▶ [Exercise directions] Using the material that follows, output exactly the lines from the one containing "ATOM 154 C C" through the one containing "ATOM 210 N N", with both ends kept.

▶ [Excerpted records]
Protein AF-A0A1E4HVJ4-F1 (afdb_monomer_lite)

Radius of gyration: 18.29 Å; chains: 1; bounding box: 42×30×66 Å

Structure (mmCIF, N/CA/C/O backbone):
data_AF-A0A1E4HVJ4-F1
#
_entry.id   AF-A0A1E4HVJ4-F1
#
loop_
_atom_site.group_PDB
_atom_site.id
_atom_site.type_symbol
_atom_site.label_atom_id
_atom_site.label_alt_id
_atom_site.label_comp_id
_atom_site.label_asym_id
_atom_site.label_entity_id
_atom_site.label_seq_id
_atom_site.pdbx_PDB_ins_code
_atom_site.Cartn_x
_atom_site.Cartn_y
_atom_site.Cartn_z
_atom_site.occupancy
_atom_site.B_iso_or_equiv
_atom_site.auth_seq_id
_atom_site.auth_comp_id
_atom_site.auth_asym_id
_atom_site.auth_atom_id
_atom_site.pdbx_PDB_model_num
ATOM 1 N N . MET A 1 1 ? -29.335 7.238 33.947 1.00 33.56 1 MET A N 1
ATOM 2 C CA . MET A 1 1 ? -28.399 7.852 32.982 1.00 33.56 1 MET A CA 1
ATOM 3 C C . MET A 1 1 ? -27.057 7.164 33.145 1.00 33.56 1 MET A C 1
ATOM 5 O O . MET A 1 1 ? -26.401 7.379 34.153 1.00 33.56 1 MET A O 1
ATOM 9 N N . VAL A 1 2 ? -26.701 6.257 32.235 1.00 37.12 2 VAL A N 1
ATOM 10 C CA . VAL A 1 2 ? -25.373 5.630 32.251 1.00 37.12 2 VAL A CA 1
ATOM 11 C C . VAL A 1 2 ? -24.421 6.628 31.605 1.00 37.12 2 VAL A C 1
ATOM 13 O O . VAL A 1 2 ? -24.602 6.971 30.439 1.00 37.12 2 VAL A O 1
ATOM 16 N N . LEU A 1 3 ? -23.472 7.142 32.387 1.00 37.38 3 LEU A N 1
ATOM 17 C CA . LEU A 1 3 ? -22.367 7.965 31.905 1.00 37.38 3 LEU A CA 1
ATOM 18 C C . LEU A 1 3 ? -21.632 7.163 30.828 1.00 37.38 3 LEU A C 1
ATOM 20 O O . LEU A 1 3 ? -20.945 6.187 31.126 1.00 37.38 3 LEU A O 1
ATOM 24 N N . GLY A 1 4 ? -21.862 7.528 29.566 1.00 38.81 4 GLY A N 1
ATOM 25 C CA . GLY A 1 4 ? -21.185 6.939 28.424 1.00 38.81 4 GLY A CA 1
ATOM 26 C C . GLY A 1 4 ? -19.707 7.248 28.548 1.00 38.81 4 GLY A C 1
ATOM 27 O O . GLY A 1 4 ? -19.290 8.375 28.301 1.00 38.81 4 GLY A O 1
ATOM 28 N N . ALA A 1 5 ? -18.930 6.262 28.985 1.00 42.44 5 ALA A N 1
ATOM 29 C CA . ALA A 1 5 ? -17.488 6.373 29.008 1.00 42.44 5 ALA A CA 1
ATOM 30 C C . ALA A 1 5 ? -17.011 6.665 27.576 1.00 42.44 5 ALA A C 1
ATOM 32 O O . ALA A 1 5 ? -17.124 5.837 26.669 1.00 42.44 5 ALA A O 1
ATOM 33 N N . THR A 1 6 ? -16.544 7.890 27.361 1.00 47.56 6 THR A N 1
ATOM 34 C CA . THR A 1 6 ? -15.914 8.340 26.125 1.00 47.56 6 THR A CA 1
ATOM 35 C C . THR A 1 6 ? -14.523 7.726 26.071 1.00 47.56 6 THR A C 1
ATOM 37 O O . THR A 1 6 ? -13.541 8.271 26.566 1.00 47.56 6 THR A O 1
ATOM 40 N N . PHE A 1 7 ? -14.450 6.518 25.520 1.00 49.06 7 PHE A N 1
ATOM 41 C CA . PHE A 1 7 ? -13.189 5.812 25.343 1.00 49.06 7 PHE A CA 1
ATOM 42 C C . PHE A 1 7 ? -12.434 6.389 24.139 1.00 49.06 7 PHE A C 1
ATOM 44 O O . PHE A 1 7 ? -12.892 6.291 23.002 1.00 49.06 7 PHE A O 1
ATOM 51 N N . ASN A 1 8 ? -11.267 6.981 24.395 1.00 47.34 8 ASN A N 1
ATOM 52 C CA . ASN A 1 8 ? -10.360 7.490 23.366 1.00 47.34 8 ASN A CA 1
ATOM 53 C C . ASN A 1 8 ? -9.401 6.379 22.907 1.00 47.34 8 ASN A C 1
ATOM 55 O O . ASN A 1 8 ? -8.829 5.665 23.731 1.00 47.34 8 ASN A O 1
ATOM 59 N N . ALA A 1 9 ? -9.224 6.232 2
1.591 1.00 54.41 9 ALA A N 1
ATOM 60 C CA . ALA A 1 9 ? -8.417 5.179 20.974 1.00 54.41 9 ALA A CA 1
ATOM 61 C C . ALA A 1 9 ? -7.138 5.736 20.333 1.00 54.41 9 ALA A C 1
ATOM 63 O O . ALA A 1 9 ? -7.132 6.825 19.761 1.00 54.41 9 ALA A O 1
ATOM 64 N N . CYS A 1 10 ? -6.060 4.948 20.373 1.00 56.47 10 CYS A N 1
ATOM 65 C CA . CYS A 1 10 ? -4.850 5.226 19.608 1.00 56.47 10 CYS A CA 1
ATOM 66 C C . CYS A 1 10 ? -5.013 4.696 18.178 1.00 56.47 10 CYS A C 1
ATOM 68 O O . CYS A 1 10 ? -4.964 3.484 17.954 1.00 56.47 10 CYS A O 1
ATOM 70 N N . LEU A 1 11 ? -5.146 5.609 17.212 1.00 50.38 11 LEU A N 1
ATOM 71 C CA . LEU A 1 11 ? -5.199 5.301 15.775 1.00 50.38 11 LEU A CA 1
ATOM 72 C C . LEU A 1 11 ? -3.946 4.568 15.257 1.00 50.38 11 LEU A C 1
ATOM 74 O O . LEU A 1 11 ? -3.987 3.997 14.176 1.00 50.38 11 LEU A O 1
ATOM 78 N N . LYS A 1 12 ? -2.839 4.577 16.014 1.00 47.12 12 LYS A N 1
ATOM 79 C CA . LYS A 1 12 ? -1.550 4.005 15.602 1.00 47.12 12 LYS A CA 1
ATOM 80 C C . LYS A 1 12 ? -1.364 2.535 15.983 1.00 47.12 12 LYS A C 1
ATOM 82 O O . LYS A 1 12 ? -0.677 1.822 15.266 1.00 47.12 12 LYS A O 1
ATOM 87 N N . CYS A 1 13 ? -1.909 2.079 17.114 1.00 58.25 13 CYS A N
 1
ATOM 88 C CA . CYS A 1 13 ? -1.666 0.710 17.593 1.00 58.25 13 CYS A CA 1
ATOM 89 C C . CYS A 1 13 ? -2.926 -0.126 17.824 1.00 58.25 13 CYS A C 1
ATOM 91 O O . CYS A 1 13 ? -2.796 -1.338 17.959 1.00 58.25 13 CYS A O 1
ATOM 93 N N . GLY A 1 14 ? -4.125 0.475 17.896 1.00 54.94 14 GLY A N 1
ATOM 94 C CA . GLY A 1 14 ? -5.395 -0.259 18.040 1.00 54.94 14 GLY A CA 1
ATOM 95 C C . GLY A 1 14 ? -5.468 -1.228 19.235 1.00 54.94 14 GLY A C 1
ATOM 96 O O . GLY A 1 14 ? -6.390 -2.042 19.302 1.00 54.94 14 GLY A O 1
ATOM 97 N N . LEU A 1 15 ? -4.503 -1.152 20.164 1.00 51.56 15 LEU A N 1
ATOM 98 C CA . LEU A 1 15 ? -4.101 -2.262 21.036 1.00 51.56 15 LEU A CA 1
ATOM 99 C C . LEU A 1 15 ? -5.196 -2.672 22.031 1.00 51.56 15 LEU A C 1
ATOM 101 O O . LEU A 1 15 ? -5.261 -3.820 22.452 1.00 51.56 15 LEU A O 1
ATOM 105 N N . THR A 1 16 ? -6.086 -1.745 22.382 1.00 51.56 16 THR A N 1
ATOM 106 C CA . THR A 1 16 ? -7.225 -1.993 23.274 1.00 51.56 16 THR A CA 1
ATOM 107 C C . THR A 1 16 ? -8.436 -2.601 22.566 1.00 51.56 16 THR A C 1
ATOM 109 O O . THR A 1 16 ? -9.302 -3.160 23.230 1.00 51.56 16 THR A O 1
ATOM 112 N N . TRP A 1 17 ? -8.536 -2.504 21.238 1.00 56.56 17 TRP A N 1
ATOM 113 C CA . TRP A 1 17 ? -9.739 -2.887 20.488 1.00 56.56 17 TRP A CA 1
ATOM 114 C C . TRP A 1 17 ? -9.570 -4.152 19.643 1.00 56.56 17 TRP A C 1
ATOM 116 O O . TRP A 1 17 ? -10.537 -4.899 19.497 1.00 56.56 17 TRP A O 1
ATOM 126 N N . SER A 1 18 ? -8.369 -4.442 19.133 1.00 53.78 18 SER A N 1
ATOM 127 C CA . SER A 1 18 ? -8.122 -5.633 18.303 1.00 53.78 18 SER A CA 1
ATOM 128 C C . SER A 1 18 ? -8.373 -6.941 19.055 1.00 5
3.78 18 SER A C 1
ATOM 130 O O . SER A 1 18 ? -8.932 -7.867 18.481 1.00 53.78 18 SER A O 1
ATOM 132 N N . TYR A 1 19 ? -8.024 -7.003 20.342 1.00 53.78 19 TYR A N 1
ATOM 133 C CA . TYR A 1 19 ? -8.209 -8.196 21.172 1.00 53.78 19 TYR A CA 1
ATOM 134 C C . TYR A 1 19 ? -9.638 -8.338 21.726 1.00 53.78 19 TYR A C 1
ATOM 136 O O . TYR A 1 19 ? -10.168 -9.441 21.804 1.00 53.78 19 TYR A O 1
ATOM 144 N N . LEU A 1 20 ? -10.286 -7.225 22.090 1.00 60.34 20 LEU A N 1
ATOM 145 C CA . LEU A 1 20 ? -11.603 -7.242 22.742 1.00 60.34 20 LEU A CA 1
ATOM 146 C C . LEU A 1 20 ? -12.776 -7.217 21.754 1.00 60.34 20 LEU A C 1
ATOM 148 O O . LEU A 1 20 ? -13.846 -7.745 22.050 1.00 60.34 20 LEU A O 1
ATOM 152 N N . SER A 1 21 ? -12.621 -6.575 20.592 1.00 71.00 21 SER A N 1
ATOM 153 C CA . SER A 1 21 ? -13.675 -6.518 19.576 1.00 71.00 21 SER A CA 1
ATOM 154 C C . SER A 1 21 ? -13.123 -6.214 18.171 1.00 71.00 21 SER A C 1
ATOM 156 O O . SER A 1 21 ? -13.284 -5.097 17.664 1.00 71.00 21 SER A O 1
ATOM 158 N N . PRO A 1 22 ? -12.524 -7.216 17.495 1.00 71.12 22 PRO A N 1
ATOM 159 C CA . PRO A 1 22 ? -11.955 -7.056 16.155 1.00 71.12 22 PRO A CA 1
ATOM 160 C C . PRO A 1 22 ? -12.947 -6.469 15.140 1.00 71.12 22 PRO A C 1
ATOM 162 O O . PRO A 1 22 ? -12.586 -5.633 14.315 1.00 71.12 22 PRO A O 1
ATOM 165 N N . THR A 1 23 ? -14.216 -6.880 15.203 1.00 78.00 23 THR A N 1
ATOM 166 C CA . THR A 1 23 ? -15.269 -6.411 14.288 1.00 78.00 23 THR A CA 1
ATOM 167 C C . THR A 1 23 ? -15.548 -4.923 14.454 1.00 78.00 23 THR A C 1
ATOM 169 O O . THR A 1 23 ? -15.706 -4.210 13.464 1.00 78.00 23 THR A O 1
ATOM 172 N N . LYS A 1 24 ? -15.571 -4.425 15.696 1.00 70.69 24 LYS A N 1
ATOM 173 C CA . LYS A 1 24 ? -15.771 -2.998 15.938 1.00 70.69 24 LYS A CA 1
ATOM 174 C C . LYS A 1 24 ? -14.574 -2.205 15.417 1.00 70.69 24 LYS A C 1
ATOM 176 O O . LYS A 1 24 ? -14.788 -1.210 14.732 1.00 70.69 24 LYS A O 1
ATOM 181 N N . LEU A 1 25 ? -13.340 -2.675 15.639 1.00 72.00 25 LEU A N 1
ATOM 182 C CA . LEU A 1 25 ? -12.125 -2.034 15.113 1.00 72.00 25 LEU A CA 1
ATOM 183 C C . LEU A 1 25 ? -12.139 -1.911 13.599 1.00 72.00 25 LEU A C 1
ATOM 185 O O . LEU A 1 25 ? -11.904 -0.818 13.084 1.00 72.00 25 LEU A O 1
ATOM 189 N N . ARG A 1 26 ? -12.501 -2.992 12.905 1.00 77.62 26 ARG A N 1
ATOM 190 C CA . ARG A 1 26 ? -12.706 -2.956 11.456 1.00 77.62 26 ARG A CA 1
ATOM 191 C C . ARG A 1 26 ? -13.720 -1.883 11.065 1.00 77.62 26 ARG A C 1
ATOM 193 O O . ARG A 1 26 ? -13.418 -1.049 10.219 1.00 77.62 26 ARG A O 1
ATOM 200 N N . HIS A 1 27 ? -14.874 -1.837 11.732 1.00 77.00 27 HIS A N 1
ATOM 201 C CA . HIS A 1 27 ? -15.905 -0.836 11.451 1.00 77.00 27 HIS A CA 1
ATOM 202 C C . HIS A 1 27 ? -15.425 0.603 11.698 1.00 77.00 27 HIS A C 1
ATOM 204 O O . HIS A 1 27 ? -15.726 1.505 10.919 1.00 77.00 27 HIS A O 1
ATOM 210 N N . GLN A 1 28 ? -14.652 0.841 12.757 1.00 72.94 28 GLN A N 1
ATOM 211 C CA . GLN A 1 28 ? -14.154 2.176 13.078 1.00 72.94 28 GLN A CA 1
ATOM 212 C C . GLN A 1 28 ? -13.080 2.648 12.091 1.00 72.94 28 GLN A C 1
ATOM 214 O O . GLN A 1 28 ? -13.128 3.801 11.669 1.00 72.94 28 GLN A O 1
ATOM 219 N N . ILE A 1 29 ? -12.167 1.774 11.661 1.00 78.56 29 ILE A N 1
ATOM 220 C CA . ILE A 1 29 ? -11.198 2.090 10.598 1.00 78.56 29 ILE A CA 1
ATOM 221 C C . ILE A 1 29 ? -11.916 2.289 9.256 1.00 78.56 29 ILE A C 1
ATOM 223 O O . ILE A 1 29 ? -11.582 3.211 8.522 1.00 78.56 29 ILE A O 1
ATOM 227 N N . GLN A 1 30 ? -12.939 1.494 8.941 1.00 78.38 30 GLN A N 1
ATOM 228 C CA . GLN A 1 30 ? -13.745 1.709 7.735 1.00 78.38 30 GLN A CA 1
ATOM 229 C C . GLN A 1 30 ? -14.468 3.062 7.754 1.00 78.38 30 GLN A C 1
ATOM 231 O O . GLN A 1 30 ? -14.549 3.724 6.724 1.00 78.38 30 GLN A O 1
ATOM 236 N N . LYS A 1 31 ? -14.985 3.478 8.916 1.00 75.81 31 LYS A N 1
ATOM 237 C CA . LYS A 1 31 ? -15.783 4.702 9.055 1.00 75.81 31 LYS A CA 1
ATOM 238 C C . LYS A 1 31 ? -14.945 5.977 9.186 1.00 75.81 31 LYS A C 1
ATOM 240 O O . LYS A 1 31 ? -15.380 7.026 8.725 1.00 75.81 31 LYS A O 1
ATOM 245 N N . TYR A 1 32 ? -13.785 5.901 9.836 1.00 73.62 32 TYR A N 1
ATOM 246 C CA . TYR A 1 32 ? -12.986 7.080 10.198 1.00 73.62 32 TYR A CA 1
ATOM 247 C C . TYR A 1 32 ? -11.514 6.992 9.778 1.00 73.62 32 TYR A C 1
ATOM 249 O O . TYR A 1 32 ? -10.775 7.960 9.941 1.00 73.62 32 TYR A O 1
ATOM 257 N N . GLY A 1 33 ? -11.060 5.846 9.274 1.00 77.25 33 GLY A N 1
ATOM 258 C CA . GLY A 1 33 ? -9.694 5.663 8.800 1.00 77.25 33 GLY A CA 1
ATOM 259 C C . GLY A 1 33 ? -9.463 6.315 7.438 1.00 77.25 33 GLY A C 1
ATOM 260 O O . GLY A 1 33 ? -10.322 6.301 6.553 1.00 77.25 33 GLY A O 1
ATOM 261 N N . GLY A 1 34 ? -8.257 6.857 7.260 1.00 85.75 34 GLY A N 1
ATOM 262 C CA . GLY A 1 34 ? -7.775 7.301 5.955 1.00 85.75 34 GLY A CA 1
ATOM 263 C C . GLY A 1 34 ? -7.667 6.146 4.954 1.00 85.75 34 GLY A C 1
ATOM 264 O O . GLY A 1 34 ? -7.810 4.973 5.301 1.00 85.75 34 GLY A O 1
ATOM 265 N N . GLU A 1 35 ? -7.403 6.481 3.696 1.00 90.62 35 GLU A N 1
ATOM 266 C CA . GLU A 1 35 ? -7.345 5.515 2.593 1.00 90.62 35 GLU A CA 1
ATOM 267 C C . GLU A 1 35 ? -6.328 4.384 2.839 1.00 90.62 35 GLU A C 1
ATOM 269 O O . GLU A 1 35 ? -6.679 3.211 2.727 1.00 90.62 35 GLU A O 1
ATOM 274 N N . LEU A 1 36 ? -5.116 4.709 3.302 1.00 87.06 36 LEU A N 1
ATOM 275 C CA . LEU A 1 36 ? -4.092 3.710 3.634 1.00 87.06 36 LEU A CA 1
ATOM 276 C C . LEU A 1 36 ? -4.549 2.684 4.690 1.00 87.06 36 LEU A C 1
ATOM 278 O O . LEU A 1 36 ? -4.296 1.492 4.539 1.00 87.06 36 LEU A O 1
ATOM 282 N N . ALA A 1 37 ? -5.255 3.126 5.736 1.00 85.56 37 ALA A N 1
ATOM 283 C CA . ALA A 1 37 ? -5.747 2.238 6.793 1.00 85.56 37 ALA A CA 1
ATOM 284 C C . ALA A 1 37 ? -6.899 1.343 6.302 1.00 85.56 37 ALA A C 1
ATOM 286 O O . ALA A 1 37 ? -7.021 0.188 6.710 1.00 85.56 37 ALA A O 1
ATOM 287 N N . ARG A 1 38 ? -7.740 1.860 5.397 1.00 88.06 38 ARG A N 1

▶ [Reply]
ATOM 154 C C . SER A 1 21 ? -13.123 -6.214 18.171 1.00 71.00 21 SER A C 1
ATOM 156 O O . SER A 1 21 ? -13.284 -5.097 17.664 1.00 71.00 21 SER A O 1
ATOM 158 N N . PRO A 1 22 ? -12.524 -7.216 17.495 1.00 71.12 22 PRO A N 1
ATOM 159 C CA . PRO A 1 22 ? -11.955 -7.056 16.155 1.00 71.12 22 PRO A CA 1
ATOM 160 C C . PRO A 1 22 ? -12.947 -6.469 15.140 1.00 71.12 22 PRO A C 1
ATOM 162 O O . PRO A 1 22 ? -12.586 -5.633 14.315 1.00 71.12 22 PRO A O 1
ATOM 165 N N . THR A 1 23 ? -14.216 -6.880 15.203 1.00 78.00 23 THR A N 1
ATOM 166 C CA . THR A 1 23 ? -15.269 -6.411 14.288 1.00 78.00 23 THR A CA 1
ATOM 167 C C . THR A 1 23 ? -15.548 -4.923 14.454 1.00 78.00 23 THR A C 1
ATOM 169 O O . THR A 1 23 ? -15.706 -4.210 13.464 1.00 78.00 23 THR A O 1
ATOM 172 N N . LYS A 1 24 ? -15.571 -4.425 15.696 1.00 70.69 24 LYS A N 1
ATOM 173 C CA . LYS A 1 24 ? -15.771 -2.998 15.938 1.00 70.69 24 LYS A CA 1
ATOM 174 C C . LYS A 1 24 ? -14.574 -2.205 15.417 1.00 70.69 24 LYS A C 1
ATOM 176 O O . LYS A 1 24 ? -14.788 -1.210 14.732 1.00 70.69 24 LYS A O 1
ATOM 181 N N . LEU A 1 25 ? -13.340 -2.675 15.639 1.00 72.00 25 LEU A N 1
ATOM 182 C CA . LEU A 1 25 ? -12.125 -2.034 15.113 1.00 72.00 25 LEU A CA 1
ATOM 183 C C . LEU A 1 25 ? -12.139 -1.911 13.599 1.00 72.00 25 LEU A C 1
ATOM 185 O O . LEU A 1 25 ? -11.904 -0.818 13.084 1.00 72.00 25 LEU A O 1
ATOM 189 N N . ARG A 1 26 ? -12.501 -2.992 12.905 1.00 77.62 26 ARG A N 1
ATOM 190 C CA . ARG A 1 26 ? -12.706 -2.956 11.456 1.00 77.62 26 ARG A CA 1
ATOM 191 C C . ARG A 1 26 ? -13.720 -1.883 11.065 1.00 77.62 26 ARG A C 1
ATOM 193 O O . ARG A 1 26 ? -13.418 -1.049 10.219 1.00 77.62 26 ARG A O 1
ATOM 200 N N . HIS A 1 27 ? -14.874 -1.837 11.732 1.00 77.00 27 HIS A N 1
ATOM 201 C CA . HIS A 1 27 ? -15.905 -0.836 11.451 1.00 77.00 27 HIS A CA 1
ATOM 202 C C . HIS A 1 27 ? -15.425 0.603 11.698 1.00 77.00 27 HIS A C 1
ATOM 204 O O . HIS A 1 27 ? -15.726 1.505 10.919 1.00 77.00 27 HIS A O 1
ATOM 210 N N . GLN A 1 28 ? -14.652 0.841 12.757 1.00 72.94 28 GLN A N 1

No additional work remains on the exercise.